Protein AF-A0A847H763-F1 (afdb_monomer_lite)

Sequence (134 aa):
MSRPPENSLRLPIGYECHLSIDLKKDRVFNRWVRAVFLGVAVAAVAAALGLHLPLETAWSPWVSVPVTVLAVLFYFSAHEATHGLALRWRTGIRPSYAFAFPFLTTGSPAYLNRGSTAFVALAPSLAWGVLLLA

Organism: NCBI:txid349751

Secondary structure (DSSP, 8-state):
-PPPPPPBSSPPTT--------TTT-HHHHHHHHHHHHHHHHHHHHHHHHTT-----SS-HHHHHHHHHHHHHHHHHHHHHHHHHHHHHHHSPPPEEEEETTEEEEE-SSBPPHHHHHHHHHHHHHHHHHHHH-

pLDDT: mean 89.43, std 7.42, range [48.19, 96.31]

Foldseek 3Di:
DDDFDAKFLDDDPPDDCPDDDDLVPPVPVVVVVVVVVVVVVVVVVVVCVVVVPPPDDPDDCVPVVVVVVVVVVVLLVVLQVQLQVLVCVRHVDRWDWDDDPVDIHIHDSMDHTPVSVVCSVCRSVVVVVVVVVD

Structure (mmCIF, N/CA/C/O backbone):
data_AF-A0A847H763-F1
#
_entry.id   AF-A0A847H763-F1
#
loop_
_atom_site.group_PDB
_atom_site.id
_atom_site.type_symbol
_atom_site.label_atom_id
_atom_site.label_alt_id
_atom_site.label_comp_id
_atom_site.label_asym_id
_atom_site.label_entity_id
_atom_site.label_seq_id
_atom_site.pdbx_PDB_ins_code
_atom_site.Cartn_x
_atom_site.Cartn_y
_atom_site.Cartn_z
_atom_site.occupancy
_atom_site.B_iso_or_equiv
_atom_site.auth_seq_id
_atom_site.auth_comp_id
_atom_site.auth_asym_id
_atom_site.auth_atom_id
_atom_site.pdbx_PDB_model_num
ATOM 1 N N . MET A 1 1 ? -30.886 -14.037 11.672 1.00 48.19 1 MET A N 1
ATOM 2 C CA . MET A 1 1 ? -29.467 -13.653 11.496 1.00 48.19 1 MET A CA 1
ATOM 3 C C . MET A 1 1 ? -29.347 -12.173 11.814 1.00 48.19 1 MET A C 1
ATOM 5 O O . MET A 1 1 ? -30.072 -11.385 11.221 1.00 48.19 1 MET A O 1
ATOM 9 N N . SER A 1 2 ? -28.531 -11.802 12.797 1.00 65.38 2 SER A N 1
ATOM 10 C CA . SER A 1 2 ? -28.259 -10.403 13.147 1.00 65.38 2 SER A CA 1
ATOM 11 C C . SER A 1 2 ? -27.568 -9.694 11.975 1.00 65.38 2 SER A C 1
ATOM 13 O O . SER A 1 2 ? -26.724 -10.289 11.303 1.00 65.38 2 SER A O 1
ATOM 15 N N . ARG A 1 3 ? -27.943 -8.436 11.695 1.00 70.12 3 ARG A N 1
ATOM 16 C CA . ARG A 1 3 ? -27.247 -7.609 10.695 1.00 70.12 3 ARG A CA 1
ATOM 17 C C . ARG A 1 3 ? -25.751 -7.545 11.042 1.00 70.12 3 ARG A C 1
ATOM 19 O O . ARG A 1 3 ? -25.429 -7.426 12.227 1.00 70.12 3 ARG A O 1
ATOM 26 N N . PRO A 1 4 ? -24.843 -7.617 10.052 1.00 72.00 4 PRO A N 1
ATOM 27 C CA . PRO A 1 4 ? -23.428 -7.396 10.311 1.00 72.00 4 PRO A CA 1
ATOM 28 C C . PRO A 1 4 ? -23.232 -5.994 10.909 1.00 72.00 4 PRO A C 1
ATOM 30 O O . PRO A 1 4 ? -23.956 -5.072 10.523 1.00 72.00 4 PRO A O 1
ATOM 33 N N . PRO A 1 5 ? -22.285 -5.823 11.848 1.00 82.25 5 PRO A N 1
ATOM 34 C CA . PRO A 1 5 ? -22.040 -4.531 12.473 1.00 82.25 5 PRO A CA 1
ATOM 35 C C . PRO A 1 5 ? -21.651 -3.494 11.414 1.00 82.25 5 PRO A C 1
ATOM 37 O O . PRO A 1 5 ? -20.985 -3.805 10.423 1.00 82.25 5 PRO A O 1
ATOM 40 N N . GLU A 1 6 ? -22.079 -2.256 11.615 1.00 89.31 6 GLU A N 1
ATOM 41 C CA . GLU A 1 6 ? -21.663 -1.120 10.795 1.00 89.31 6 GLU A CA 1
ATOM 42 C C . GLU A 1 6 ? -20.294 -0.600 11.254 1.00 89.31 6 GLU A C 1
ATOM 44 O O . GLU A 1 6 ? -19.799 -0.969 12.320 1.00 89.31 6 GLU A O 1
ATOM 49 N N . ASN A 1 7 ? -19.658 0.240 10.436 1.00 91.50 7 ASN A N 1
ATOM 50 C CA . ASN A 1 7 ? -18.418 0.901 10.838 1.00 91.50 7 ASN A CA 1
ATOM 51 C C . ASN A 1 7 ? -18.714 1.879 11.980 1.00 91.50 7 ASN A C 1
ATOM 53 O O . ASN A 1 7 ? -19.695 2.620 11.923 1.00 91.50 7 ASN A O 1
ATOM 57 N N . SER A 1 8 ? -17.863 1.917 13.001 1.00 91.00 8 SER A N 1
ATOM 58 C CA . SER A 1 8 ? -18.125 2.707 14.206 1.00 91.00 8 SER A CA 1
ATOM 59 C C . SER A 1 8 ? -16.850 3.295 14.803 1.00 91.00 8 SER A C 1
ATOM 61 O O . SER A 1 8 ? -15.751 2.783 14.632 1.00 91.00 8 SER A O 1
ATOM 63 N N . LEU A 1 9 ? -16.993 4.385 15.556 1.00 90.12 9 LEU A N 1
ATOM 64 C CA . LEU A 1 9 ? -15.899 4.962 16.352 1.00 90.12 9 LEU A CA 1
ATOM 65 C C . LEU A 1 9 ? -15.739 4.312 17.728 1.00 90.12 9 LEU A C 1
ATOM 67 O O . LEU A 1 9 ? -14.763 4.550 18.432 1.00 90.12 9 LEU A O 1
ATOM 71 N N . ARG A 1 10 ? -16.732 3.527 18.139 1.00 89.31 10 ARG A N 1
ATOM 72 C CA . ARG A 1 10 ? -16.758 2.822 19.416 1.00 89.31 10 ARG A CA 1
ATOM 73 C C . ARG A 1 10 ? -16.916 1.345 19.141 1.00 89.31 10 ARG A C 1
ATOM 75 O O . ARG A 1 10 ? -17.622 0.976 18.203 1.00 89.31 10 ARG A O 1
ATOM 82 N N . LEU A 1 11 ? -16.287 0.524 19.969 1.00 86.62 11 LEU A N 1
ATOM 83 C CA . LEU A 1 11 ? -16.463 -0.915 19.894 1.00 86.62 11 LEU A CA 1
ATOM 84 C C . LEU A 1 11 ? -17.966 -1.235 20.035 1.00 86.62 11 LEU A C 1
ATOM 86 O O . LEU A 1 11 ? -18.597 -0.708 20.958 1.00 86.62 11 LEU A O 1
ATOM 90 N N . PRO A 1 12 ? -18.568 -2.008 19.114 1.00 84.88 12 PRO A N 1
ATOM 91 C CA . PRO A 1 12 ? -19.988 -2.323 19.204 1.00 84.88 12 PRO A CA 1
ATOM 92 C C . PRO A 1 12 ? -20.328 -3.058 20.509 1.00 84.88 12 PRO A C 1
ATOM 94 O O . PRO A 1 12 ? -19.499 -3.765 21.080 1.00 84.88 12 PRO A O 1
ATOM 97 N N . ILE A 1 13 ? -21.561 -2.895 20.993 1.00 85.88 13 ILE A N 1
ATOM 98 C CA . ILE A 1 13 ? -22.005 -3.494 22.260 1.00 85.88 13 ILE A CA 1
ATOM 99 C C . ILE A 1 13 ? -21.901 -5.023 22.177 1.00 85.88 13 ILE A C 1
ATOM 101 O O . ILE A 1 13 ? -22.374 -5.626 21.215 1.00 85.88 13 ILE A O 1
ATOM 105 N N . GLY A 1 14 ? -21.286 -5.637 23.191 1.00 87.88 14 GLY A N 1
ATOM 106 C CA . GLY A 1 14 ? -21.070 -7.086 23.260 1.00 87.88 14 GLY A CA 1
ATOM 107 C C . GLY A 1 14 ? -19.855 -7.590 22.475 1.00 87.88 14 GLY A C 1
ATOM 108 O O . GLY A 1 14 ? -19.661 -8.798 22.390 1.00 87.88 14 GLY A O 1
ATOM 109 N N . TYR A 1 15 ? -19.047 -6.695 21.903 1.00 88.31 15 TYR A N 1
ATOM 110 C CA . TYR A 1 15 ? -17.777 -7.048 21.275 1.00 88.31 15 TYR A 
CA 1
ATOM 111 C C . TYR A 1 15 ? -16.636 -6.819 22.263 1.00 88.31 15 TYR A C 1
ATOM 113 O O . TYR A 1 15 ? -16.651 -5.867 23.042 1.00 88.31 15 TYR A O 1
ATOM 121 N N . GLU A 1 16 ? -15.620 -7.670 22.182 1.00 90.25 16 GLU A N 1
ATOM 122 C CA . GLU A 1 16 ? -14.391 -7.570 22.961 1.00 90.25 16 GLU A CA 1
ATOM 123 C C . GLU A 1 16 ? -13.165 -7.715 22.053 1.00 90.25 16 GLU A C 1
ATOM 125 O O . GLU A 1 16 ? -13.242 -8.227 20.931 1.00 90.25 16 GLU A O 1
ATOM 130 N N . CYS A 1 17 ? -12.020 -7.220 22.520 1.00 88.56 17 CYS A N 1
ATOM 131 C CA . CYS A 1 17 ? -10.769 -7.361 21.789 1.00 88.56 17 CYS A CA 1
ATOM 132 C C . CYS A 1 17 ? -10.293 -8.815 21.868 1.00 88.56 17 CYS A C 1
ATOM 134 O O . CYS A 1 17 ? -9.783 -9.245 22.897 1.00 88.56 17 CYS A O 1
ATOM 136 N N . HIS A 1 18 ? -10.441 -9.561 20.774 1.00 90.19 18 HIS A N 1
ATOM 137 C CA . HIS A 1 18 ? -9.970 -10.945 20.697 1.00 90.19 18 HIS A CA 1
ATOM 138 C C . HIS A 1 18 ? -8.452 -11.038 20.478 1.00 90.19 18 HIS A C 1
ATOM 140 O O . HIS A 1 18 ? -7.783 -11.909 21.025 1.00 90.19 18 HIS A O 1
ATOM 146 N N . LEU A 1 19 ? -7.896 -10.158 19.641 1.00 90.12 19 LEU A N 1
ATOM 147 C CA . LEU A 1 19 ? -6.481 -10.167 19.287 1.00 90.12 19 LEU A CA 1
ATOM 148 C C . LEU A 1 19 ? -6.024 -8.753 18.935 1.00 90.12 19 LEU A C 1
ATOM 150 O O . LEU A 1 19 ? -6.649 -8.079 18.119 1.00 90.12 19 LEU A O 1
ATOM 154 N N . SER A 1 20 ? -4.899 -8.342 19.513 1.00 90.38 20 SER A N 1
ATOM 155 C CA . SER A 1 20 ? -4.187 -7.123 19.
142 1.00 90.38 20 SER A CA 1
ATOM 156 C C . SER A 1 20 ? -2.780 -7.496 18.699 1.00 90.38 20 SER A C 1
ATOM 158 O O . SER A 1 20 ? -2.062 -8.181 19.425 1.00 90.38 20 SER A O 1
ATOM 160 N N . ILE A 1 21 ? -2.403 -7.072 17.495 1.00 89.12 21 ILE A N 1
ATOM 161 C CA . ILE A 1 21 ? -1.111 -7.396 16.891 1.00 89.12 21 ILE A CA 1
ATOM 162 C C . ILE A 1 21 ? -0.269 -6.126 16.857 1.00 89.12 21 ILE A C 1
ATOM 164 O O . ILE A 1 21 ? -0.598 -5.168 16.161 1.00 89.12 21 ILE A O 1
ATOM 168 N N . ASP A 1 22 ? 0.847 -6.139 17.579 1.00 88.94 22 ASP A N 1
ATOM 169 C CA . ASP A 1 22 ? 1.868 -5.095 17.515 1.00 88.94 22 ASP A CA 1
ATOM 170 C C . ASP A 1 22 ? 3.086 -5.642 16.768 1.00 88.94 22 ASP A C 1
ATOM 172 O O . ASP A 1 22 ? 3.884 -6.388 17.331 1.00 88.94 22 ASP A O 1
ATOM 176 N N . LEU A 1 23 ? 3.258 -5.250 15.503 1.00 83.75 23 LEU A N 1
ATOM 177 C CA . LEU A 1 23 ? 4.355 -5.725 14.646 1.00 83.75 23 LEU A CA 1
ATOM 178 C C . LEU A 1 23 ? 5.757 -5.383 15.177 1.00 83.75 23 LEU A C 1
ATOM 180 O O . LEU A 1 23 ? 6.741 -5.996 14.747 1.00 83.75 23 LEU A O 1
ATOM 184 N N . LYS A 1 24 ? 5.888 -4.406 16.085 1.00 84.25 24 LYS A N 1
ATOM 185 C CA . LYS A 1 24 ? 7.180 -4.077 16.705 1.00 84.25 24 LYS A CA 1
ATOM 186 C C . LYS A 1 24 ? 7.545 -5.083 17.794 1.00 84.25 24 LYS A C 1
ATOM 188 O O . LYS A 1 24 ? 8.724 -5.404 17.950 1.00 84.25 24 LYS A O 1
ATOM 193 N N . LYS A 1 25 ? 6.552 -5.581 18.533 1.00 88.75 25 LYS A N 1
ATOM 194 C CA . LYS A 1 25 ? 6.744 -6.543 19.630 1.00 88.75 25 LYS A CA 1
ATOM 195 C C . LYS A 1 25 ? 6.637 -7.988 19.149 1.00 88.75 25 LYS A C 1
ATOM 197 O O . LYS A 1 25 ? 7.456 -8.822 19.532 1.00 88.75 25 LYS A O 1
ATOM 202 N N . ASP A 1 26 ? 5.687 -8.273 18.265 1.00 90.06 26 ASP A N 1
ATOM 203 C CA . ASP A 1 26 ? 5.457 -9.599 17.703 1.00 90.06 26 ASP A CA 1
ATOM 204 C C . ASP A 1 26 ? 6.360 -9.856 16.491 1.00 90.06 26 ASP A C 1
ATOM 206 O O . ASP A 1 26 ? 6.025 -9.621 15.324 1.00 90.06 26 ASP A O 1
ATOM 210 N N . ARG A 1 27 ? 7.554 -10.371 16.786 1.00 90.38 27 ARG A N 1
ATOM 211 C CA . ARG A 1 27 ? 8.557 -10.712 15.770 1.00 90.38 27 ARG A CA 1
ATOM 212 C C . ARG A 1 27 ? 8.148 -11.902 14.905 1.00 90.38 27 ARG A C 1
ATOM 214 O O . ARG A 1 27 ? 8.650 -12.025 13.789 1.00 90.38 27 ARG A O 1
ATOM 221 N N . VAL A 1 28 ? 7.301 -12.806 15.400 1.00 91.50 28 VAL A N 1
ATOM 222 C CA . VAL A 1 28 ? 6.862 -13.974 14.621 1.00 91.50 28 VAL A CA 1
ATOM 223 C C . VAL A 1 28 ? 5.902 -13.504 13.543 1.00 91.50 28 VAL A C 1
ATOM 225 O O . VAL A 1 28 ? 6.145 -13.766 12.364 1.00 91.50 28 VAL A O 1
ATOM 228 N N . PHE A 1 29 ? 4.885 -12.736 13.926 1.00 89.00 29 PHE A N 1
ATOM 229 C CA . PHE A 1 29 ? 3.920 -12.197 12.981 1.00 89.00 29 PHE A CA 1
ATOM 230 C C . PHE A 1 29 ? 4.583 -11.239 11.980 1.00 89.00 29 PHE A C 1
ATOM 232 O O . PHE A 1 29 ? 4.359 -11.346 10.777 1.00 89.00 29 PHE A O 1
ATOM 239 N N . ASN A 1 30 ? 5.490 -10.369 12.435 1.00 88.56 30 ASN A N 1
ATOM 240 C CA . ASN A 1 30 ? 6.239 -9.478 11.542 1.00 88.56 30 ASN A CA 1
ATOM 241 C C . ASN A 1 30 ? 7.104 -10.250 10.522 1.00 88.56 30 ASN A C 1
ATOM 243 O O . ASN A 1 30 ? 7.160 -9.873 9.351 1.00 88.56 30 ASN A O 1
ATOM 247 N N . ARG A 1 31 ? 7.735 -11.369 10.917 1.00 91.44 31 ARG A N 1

» **THE TASK**:
Only the lines above from the line containing "ATOM 185 C CA" through the line containing "ATOM 193 N N" should be retyped, exactly and with both ends included.

» **WRITTEN RESPONSE**:
ATOM 185 C CA . LYS A 1 24 ? 7.180 -4.077 16.705 1.00 84.25 24 LYS A CA 1
ATOM 186 C C . LYS A 1 24 ? 7.545 -5.083 17.794 1.00 84.25 24 LYS A C 1
ATOM 188 O O . LYS A 1 24 ? 8.724 -5.404 17.950 1.00 84.25 24 LYS A O 1
ATOM 193 N N . LYS A 1 25 ? 6.552 -5.581 18.533 1.00 88.75 25 LYS A N 1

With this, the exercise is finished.